The biomolecular interface and the definition of living

Definitional and classification issues often arise in any field of heightened focus and progress (e.g.; what is a planet?). For the many fields integrating organic and inorganic materials, an interesting issue comes up as to what is the definition of life. Many different gradations of living things are emerging.

Some interesting new cases of living materials are the idea of organic sensors made of biomaterial placed on buildings, self-replicating crystals and biological scaffolding for stem cell grown organs and 3D tissue printing.

De novo materials synthesis
One exciting aspect of the living/non-living classification is the new synthesis of both organic and inorganic materials. Scientists are creating de novo engineered proteins and other biological materials, non-naturally occurring inorganic materials with superior properties using molecular manufacturing techniques and hybrid organic-inorganic materials, with the best of organic and inorganic properties in one object, for example rotaxanes which could be used in quantum computing.

Definition of integration
Not just the definition of what is living arises, but also the definition of the integration of organic and inorganic materials. Alan H. Goldstein proposes that a true integration of organic and inorganic material involves communicating back and forth, not just a system which has properties or components of both organic and inorganic systems.
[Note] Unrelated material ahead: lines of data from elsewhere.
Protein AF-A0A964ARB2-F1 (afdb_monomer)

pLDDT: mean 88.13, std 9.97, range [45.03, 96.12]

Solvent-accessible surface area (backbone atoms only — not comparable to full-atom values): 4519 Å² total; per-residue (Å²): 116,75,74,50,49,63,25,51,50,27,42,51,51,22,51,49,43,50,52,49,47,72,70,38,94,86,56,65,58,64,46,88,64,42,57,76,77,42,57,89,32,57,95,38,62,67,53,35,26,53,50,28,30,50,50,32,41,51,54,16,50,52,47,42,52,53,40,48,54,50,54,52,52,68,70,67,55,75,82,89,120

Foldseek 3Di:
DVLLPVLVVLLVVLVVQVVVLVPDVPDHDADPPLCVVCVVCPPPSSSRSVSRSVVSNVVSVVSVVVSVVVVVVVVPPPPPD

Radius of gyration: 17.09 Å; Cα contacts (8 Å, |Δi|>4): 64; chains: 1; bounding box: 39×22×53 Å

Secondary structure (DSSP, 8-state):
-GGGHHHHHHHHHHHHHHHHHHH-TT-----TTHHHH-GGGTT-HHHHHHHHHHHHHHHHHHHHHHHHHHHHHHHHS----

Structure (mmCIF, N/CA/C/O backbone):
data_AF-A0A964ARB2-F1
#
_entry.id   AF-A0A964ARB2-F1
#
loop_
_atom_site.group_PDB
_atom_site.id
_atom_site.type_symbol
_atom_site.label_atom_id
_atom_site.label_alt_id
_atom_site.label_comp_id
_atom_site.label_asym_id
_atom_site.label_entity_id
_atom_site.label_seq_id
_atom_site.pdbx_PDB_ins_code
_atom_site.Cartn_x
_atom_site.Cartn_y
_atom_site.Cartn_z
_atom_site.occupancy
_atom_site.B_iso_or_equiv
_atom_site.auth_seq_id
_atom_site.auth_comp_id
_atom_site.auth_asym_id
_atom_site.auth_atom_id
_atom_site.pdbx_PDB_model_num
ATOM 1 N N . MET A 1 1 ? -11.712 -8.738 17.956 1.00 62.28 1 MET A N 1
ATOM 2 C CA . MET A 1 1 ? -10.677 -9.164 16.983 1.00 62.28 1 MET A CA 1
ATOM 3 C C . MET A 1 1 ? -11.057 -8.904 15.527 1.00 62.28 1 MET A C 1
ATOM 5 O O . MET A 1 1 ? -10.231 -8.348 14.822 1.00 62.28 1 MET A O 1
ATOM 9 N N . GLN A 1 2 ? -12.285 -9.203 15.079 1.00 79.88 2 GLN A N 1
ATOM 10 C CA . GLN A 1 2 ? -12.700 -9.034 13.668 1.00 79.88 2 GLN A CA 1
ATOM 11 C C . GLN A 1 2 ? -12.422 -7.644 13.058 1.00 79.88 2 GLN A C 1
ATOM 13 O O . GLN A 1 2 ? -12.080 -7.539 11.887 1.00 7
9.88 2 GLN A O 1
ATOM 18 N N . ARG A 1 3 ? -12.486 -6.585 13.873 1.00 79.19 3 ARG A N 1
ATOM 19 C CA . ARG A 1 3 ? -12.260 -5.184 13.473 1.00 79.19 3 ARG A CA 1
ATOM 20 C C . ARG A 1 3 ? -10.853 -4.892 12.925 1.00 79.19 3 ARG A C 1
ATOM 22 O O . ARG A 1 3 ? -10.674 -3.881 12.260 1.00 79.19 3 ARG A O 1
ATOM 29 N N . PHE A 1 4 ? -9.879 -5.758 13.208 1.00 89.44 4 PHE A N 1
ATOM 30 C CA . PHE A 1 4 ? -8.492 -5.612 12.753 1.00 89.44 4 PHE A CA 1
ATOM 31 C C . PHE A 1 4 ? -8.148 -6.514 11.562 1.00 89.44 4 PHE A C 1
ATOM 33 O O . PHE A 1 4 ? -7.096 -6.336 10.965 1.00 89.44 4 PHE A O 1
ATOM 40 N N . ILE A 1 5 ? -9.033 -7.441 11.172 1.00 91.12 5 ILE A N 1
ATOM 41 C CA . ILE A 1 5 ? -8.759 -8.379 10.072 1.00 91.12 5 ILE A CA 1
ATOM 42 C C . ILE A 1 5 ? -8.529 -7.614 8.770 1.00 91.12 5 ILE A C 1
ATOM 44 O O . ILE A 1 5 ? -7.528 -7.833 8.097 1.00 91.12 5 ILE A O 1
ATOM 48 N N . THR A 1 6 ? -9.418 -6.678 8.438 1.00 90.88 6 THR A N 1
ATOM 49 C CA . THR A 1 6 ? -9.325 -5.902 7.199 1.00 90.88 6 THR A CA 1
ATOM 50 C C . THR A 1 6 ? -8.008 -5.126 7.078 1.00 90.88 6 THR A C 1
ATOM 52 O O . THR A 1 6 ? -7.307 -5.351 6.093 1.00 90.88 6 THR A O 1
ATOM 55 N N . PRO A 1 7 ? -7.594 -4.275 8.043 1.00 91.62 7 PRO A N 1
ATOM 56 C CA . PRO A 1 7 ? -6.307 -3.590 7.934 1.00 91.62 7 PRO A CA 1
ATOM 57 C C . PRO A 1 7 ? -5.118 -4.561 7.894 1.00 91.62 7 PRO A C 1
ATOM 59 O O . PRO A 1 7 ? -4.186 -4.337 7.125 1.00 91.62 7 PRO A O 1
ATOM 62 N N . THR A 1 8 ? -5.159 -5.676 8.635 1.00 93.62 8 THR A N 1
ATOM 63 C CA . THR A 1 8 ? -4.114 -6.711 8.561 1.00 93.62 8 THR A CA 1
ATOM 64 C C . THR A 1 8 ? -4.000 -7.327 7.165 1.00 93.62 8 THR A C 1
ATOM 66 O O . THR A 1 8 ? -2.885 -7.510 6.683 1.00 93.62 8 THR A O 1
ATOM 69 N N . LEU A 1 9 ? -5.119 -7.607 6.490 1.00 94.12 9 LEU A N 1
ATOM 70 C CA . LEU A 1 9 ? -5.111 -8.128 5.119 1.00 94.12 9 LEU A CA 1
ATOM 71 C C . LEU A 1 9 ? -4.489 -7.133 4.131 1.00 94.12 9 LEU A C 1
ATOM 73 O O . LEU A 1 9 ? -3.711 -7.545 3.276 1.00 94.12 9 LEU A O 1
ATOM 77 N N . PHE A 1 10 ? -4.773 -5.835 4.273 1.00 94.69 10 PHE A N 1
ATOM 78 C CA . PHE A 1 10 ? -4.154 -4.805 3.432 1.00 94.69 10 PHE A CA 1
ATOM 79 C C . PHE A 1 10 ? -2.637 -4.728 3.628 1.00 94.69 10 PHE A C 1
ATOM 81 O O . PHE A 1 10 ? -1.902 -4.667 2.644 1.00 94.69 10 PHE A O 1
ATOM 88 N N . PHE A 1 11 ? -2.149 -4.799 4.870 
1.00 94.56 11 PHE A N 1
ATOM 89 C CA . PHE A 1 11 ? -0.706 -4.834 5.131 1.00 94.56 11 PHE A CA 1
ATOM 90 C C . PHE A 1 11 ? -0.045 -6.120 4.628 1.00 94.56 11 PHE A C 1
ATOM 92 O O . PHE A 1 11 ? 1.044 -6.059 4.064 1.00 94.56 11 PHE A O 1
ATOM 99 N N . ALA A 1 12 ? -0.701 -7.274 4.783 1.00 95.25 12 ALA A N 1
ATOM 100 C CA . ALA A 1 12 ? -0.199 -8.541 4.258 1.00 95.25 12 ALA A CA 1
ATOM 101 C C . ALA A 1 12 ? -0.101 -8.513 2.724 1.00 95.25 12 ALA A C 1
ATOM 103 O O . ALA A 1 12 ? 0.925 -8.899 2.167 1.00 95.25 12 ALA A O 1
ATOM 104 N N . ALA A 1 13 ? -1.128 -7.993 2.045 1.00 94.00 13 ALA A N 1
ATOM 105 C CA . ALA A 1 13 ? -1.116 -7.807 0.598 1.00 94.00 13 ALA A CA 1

The future of biomolecular interfaces

The future of biomolecular interfaces is probably a further blurring of the underlying substrates as the focus is more relevantly on the properties and requirements of any challenge at hand.

The future of computing – rotaxanes?

One of the great human endeavors at the moment is being able to work at the molecular scale (e.g.; 1-100 nm), using organic and inorganic materials for a variety of purposes ranging from basic materials to computing to electronics to life sciences therapeutics to energy. This includes the designed direction of existing molecular processes (e.g.; biology) and the synthesis of novel materials, structures and dynamic behavior.
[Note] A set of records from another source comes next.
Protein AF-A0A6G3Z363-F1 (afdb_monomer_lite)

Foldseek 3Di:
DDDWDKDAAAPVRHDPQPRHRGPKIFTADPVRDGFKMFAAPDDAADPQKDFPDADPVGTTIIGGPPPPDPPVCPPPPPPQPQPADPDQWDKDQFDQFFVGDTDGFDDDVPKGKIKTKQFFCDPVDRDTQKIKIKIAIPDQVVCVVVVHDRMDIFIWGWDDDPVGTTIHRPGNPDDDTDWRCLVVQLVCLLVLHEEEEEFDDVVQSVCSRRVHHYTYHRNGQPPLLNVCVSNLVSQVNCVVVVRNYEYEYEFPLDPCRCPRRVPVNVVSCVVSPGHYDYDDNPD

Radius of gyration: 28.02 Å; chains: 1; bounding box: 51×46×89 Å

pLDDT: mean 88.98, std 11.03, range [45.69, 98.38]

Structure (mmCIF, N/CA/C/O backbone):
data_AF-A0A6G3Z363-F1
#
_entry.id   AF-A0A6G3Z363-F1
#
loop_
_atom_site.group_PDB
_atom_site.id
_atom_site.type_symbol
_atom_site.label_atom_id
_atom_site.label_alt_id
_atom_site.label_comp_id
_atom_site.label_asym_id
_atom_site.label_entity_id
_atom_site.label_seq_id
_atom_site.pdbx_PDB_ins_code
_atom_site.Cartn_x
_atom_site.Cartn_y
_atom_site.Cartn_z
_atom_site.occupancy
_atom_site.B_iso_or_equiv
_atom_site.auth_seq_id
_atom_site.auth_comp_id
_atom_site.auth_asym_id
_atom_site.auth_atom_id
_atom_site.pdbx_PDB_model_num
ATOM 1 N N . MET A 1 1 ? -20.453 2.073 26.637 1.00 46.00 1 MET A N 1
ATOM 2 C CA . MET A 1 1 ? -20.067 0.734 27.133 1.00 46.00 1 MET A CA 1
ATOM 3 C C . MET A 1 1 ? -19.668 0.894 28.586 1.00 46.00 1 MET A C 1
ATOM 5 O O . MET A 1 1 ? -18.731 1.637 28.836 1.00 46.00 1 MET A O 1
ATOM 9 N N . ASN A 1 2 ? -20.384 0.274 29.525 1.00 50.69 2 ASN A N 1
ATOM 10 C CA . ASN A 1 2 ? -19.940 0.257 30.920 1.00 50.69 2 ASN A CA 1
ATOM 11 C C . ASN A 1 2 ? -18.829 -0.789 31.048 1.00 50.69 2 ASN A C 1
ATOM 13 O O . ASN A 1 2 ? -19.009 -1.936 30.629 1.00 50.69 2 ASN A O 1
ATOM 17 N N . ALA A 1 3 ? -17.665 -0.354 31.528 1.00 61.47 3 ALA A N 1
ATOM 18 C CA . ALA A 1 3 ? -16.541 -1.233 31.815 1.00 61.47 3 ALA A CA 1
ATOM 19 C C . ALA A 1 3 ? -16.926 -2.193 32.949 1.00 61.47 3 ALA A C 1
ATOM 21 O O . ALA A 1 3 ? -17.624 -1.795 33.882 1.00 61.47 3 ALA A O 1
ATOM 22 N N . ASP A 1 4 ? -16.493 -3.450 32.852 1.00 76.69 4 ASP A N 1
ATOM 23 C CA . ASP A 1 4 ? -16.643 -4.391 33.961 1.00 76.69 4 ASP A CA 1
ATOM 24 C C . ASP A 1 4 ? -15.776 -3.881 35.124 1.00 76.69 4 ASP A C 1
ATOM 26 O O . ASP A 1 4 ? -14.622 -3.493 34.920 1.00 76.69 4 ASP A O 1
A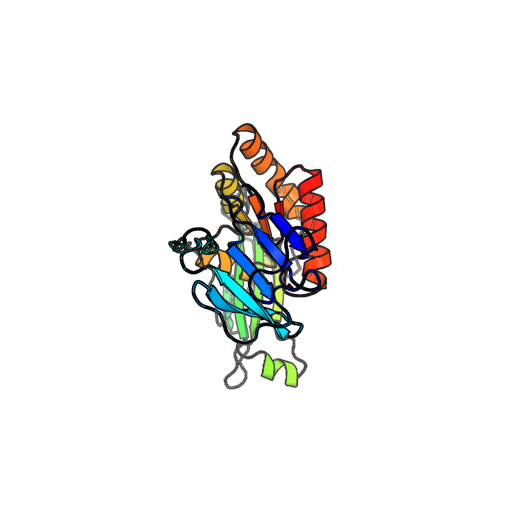TOM 30 N N . ILE A 1 5 ? -16.341 -3.830 36.331 1.00 84.44 5 ILE A N 1
ATOM 31 C CA . ILE A 1 5 ? -15.614 -3.361 37.513 1.00 84.44 5 ILE A CA 1
ATOM 32 C C . ILE A 1 5 ? -14.808 -4.542 38.046 1.00 84.44 5 ILE A C 1
ATOM 34 O O . ILE A 1 5 ? -15.370 -5.569 38.434 1.00 84.44 5 ILE A O 1
ATOM 38 N N . GLN A 1 6 ? -13.486 -4.392 38.048 1.00 91.12 6 GLN A N 1
ATOM 39 C CA . GLN A 1 6 ? -12.559 -5.371 38.601 1.00 91.12 6 GLN A CA 1
ATOM 40 C C . GLN A 1 6 ? -11.977 -4.849 39.913 1.00 91.12 6 GLN A C 1
ATOM 42 O O . GLN A 1 6 ? -11.474 -3.728 39.971 1.00 91.12 6 GLN A O 1
ATOM 47 N N . PHE A 1 7 ? -11.998 -5.686 40.947 1.00 94.81 7 PHE A N 1
ATOM 48 C CA . PHE A 1 7 ? -11.351 -5.401 42.226 1.00 94.81 7 PHE A CA 1
ATOM 49 C C . PHE A 1 7 ? -10.851 -6.685 42.890 1.00 94.81 7 PHE A C 1
ATOM 51 O O . PHE A 1 7 ? -11.268 -7.794 42.552 1.00 94.81 7 PHE A O 1
ATOM 58 N N . GLU A 1 8 ? -9.908 -6.535 43.814 1.00 96.44 8 GLU A N 1
ATOM 59 C CA . GLU A 1 8 ? -9.409 -7.648 44.616 1.00 96.44 8 GLU A CA 1
ATOM 60 C C . GLU A 1 8 ? -10.393 -7.973 45.748 1.00 96.44 8 GLU A C 1
ATOM 62 O O . GLU A 1 8 ? -10.998 -7.071 46.341 1.00 96.44 8 GLU A O 1
ATOM 67 N N . ALA A 1 9 ? -10.563 -9.264 46.039 1.00 96.38 9 ALA A N 1
ATOM 68 C CA . ALA A 1 9 ? -11.307 -9.720 47.205 1.00 96.38 9 ALA A CA 1
ATOM 69 C C . ALA A 1 9 ? -10.742 -9.064 48.473 1.00 96.38 9 ALA A C 1
ATOM 71 O O . ALA A 1 9 ? -9.541 -8.829 48.579 1.00 96.38 9 ALA A O 1
ATOM 72 N N . ASN A 1 10 ? -11.622 -8.747 49.418 1.00 97.25 10 ASN A N 1
ATOM 73 C CA . ASN A 1 10 ? -11.272 -8.079 50.671 1.00 97.25 10 ASN A CA 1
ATOM 74 C C . ASN A 1 10 ? -12.221 -8.524 51.790 1.00 97.25 10 ASN A C 1
ATOM 76 O O . ASN A 1 10 ? -13.160 -9.282 51.557 1.00 97.25 10 ASN A O 1
ATOM 80 N N . ARG A 1 11 ? -12.008 -8.041 53.019 1.00 96.38 11 ARG A N 1
ATOM 81 C CA . ARG A 1 11 ? -12.805 -8.461 54.189 1.00 96.38 11 ARG A CA 1
ATOM 82 C C . ARG A 1 11 ? -14.304 -8.195 54.055 1.00 96.38 11 ARG A C 1
ATOM 84 O O . ARG A 1 11 ? -15.096 -8.921 54.642 1.00 96.38 11 ARG A O 1
ATOM 91 N N . GLN A 1 12 ? -14.692 -7.150 53.328 1.00 96.81 12 GLN A N 1
ATOM 92 C CA . GLN A 1 12 ? -16.099 -6.804 53.104 1.00 96.81 12 GLN A CA 1
ATOM 93 C C . GLN A 1 12 ? -16.704 -7.619 51.957 1.00 96.81 12 GLN A C 1
ATOM 95 O O . GLN A 1 12 ? -17.915 -7.807 51.899 1.00 96.81 12 GLN A O 1
ATOM 100 N N . THR A 1 13 ? -15.875 -8.088 51.025 1.00 95.62 13 THR A N 1
ATOM 101 C CA . THR A 1 13 ? -16.294 -8.877 49.862 1.00 95.62 13 THR A CA 1
ATOM 102 C C . THR A 1 13 ? -15.295 -10.013 49.628 1.00 95.62 13 THR A C 1
ATOM 104 O O . THR A 1 13 ? -14.425 -9.902 48.756 1.00 95.62 13 THR A O 1
ATOM 107 N N . PRO A 1 14 ? -15.365 -11.089 50.434 1.00 97.81 14 PRO A N 1
ATOM 108 C CA . PRO A 1 14 ? -14.481 -12.233 50.268 1.00 97.81 14 PRO A CA 1
ATOM 109 C C . PRO A 1 14 ? -14.791 -12.966 48.961 1.00 97.81 14 PRO A C 1
ATOM 111 O O . PRO A 1 14 ? -15.880 -12.850 48.392 1.00 97.81 14 PRO A O 1
ATOM 114 N N . CYS A 1 15 ? -13.830 -13.751 48.482 1.00 97.62 15 CYS A N 1
ATOM 115 C CA . CYS A 1 15 ? -14.016 -14.586 47.306 1.00 97.62 15 CYS A CA 1
ATOM 116 C C . CYS A 1 15 ? -15.136 -15.609 47.555 1.00 97.62 15 CYS A C 1
ATOM 118 O O . CYS A 1 15 ? -15.002 -16.433 48.459 1.00 97.62 15 CYS A O 1
ATOM 120 N N . PRO A 1 16 ? -16.210 -15.640 46.749 1.00 96.88 16 PRO A N 1
ATOM 121 C CA . PRO A 1 16 ? -17.314 -16.571 46.972 1.00 96.88 16 PRO A CA 1
ATOM 122 C C . PRO A 1 16 ? -16.965 -18.031 46.632 1.00 96.88 16 PRO A C 1
ATOM 124 O O . PRO A 1 16 ? -17.780 -18.907 46.892 1.00 96.88 16 PRO A O 1
ATOM 127 N N . LEU A 1 17 ? -15.783 -18.307 46.061 1.00 97.06 17 LEU A N 1
ATOM 128 C CA . LEU A 1 17 ? -15.316 -19.675 45.798 1.00 97.06 17 LEU A CA 1
ATOM 129 C C . LEU A 1 17 ? -14.542 -20.261 46.980 1.00 97.06 17 LEU A C 1
ATOM 131 O O . LEU A 1 17 ? -14.819 -21.376 47.403 1.00 97.06 17 LEU A O 1
ATOM 135 N N . CYS A 1 18 ? -13.583 -19.507 47.525 1.00 97.56 18 CYS A N 1
ATOM 136 C CA . CYS A 1 18 ? -12.659 -20.005 48.550 1.00 97.56 18 CYS A CA 1
ATOM 137 C C . CYS A 1 18 ? -12.795 -19.317 49.916 1.00 97.56 18 CYS A C 1
ATOM 139 O O . CYS A 1 18 ? -12.091 -19.684 50.849 1.00 97.56 18 CYS A O 1
ATOM 141 N N . GLY A 1 19 ? -13.626 -18.280 50.040 1.00 97.38 19 GLY A N 1
ATOM 142 C CA . GLY A 1 19 ? -13.835 -17.519 51.278 1.00 97.38 19 GLY A CA 1
ATOM 143 C C . GLY A 1 19 ? -12.697 -16.569 51.676 1.00 97.38 19 GLY A C 1
ATOM 144 O O . GLY A 1 19 ? -12.855 -15.808 52.626 1.00 97.38 19 GLY A O 1
ATOM 145 N N . HIS A 1 20 ? -11.568 -16.573 50.962 1.00 97.56 20 HIS A N 1
ATOM 146 C CA . HIS A 1 20 ? -10.430 -15.702 51.264 1.00 97.56 20 HIS A CA 1
ATOM 147 C C . HIS A 1 20 ? -10.678 -14.243 50.858 1.00 97.56 20 HIS A C 1
ATOM 149 O O . HIS A 1 20 ? -11.351 -13.946 49.870 1.00 97.56 20 HIS A O 1
ATOM 155 N N . ASP A 1 21 ? -10.082 -13.333 51.621 1.00 96.88 21 ASP A N 1
ATOM 156 C CA . ASP A 1 21 ? -10.208 -11.879 51.523 1.00 96.88 21 ASP A CA 1
ATOM 157 C C . ASP A 1 21 ? -9.001 -11.207 50.840 1.00 96.88 21 ASP A C 1
ATOM 159 O O . ASP A 1 21 ? -8.745 -10.034 51.080 1.00 96.88 21 ASP A O 1
ATOM 163 N N . HIS A 1 22 ? -8.221 -11.947 50.049 1.00 94.12 22 HIS A N 1
ATOM 164 C CA . HIS A 1 22 ? -7.042 -11.450 49.327 1.00 94.12 22 HIS A CA 1
ATOM 165 C C . HIS A 1 22 ? -6.672 -12.412 48.180 1.00 94.12 22 HIS A C 1
ATOM 167 O O . HIS A 1 22 ? -7.242 -13.498 48.101 1.00 94.12 22 HIS A O 1
ATOM 173 N N . TYR A 1 23 ? -5.780 -12.026 47.256 1.00 93.44 23 TYR A N 1
ATOM 174 C CA . TYR A 1 23 ? -5.258 -12.820 46.117 1.00 93.44 23 TYR A CA 1
ATOM 175 C C . TYR A 1 23 ? -6.280 -13.397 45.113 1.00 93.44 23 TYR A C 1
ATOM 177 O O . TYR A 1 23 ? -5.900 -14.091 44.160 1.00 93.44 23 TYR A O 1
ATOM 185 N N . CYS A 1 24 ? -7.567 -13.091 45.269 1.00 96.88 24 CYS A N 1
ATOM 186 C CA . CYS A 1 24 ? -8.606 -13.379 44.285 1.00 96.88 24 CYS A CA 1
ATOM 187 C C . CYS A 1 24 ? -9.071 -12.086 43.621 1.00 96.88 24 CYS A C 1
ATOM 189 O O . CYS A 1 24 ? -9.275 -11.084 44.300 1.00 96.88 24 CYS A O 1
ATOM 191 N N . PHE A 1 25 ? -9.304 -12.117 42.311 1.00 97.50 25 PHE A N 1
ATOM 192 C CA . PHE A 1 25 ? -9.890 -10.984 41.591 1.00 97.50 25 PHE A CA 1
ATOM 193 C C . PHE A 1 25 ? -11.353 -11.260 41.278 1.00 97.50 25 PHE A C 1
ATOM 195 O O . PHE A 1 25 ? -11.674 -12.297 40.694 1.00 97.50 25 PHE A O 1
ATOM 202 N N . LEU A 1 26 ? -12.222 -10.325 41.654 1.00 97.19 26 LEU A N 1
ATOM 203 C CA . LEU A 1 26 ? -13.659 -10.370 41.422 1.00 97.19 26 LEU A CA 1
ATOM 204 C C . LEU A 1 26 ? -14.001 -9.417 40.276 1.00 97.19 26 LEU A C 1
ATOM 206 O O . LEU A 1 26 ? -13.555 -8.269 40.253 1.00 97.19 26 LEU A O 1
ATOM 210 N N . ILE A 1 27 ? -14.776 -9.906 39.311 1.00 95.00 27 ILE A N 1
ATOM 211 C CA . ILE A 1 27 ? -15.199 -9.141 38.139 1.00 95.00 27 ILE A CA 1
ATOM 212 C C . ILE A 1 27 ? -16.723 -9.071 38.163 1.00 95.00 27 ILE A C 1
ATOM 214 O O . ILE A 1 27 ? -17.412 -10.088 38.004 1.00 95.00 27 ILE A O 1
ATOM 218 N N . GLN A 1 28 ? -17.241 -7.864 38.383 1.00 93.94 28 GLN A N 1
ATOM 219 C CA . GLN A 1 28 ? -18.674 -7.595 38.392 1.00 93.94 28 GLN A CA 1
ATOM 220 C C . GLN A 1 28 ? -19.226 -7.461 36.975 1.00 93.94 28 GLN A C 1
ATOM 222 O O . GLN A 1 28 ? -18.649 -6.771 36.133 1.00 93.94 28 GLN A O 1
ATOM 227 N N . GLY A 1 29 ? -20.366 -8.108 36.733 1.00 87.62 29 GLY A N 1
ATOM 228 C CA . GLY A 1 29 ? -21.167 -7.910 35.532 1.00 87.62 29 GLY A CA 1
ATOM 229 C C . GLY A 1 29 ? -22.040 -6.656 35.598 1.00 87.62 29 GLY A C 1
ATOM 230 O O . GLY A 1 29 ? -22.003 -5.883 36.555 1.00 87.62 29 GLY A O 1
ATOM 231 N N . LEU A 1 30 ? -22.880 -6.472 34.576 1.00 82.12 30 LEU A N 1
ATOM 232 C CA . LEU A 1 30 ? -23.729 -5.280 34.418 1.00 82.12 30 LEU A CA 1
ATOM 233 C C . LEU A 1 30 ? -24.765 -5.099 35.537 1.00 82.12 30 LEU A C 1
ATOM 235 O O . LEU A 1 30 ? -25.173 -3.976 35.812 1.00 82.12 30 LEU A O 1
ATOM 239 N N . GLU A 1 31 ? -25.178 -6.191 36.178 1.00 86.25 31 GLU A N 1
ATOM 240 C CA . GLU A 1 31 ? -26.156 -6.190 37.274 1.00 86.25 31 GLU A CA 1
ATOM 241 C C . GLU A 1 31 ? -25.492 -6.030 38.657 1.00 86.25 31 GLU A C 1
ATOM 243 O O . GLU A 1 31 ? -26.151 -6.155 39.683 1.00 86.25 31 GLU A O 1
ATOM 248 N N . GLY A 1 32 ? -24.174 -5.789 38.712 1.00 89.25 32 GLY A N 1
ATOM 249 C CA . GLY A 1 32 ? -23.414 -5.641 39.962 1.00 89.25 32 GLY A CA 1
ATOM 250 C C . GLY A 1 32 ? -23.079 -6.961 40.670 1.00 89.25 32 GLY A C 1
ATOM 251 O O . GLY A 1 32 ? -22.354 -6.971 41.665 1.00 89.25 32 GLY A O 1
ATOM 252 N N . HIS A 1 33 ? -23.555 -8.092 40.152 1.00 92.50 33 HIS A N 1
ATOM 253 C CA . HIS A 1 33 ? -23.184 -9.420 40.632 1.00 92.50 33 HIS A CA 1
ATOM 254 C C . HIS A 1 33 ? -21.774 -9.818 40.177 1.00 92.50 33 HIS A C 1
ATOM 256 O O . HIS A 1 33 ? -21.341 -9.447 39.086 1.00 92.50 33 HIS A O 1
ATOM 262 N N . ILE A 1 34 ? -21.065 -10.610 40.991 1.00 95.69 34 ILE A N 1
ATOM 263 C CA . ILE A 1 34 ? -19.789 -11.209 40.582 1.00 95.69 34 ILE A CA 1
ATOM 264 C C . ILE A 1 34 ? -20.073 -12.298 39.543 1.00 95.69 34 ILE A C 1
ATOM 266 O O . ILE A 1 34 ? -20.633 -13.344 39.870 1.00 95.69 34 ILE A O 1
ATOM 270 N N . ASP A 1 35 ? -19.669 -12.055 38.300 1.00 95.06 35 ASP A N 1
ATOM 271 C CA . ASP A 1 35 ? -19.890 -12.986 37.189 1.00 95.06 35 ASP A CA 1
ATOM 272 C C . ASP A 1 35 ? -18.637 -13.789 36.844 1.00 95.06 35 ASP A C 1
ATOM 274 O O . ASP A 1 35 ? -18.745 -14.898 36.313 1.00 95.06 35 ASP A O 1
ATOM 278 N N . LYS A 1 36 ? -17.445 -13.256 37.147 1.00 96.25 36 LYS A N 1
ATOM 279 C CA . LYS A 1 36 ? -16.171 -13.956 36.949 1.00 96.25 36 LYS A CA 1
ATOM 280 C C . LYS A 1 36 ? -15.221 -13.753 38.115 1.00 96.25 36 LYS A C 1
ATOM 282 O O . LYS A 1 36 ? -15.205 -12.694 38.741 1.00 96.25 36 LYS A O 1
ATOM 287 N N . ILE A 1 37 ? -14.417 -14.778 38.375 1.00 97.38 37 ILE A N 1
ATOM 288 C CA . ILE A 1 37 ? -13.449 -14.799 39.470 1.00 97.38 37 ILE A CA 1
ATOM 289 C C . ILE A 1 37 ? -12.149 -15.422 38.984 1.00 97.38 37 ILE A C 1
ATOM 291 O O . ILE A 1 37 ? -12.167 -16.465 38.333 1.00 97.38 37 ILE A O 1
ATOM 295 N N . VAL A 1 38 ? -11.026 -14.806 39.340 1.00 97.69 38 VAL A N 1
ATOM 296 C CA . VAL A 1 38 ? -9.708 -15.446 39.282 1.00 97.69 38 VAL A CA 1
ATOM 297 C C . VAL A 1 38 ? -9.354 -15.881 40.697 1.00 97.69 38 VAL A C 1
ATOM 299 O O . VAL A 1 38 ? -9.146 -15.022 41.555 1.00 97.69 38 VAL A O 1
ATOM 302 N N . CYS A 1 39 ? -9.322 -17.188 40.953 1.00 98.00 39 CYS A N 1
ATOM 303 C CA . CYS A 1 39 ? -9.099 -17.748 42.284 1.00 98.00 39 CYS A CA 1
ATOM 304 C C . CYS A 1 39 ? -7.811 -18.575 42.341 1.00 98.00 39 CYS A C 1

Three of the most interesting advances in working at the molecular scale and examples of bio-infotech convergence are described below…

1) Hybrid organic-inorganic rotaxanes
First is the March 2009 work of David Leigh’s lab at the University of Edinburgh in creating hybrid organic-inorganic rotaxanes. A rotaxane (rota/wheel + axis) is a mechanically-interlocked molecular structure, essentially a dumbbell shape with a ring around its middle (Figure 1), often man-made but occasionally existing in nature. In this case, the dumbbell portion of the hybrid organic-inorganic rotaxane is an organic amine, the ring around the middle is a metal.

Figure 1: Rotaxane graphical schematic and crystal structure (source)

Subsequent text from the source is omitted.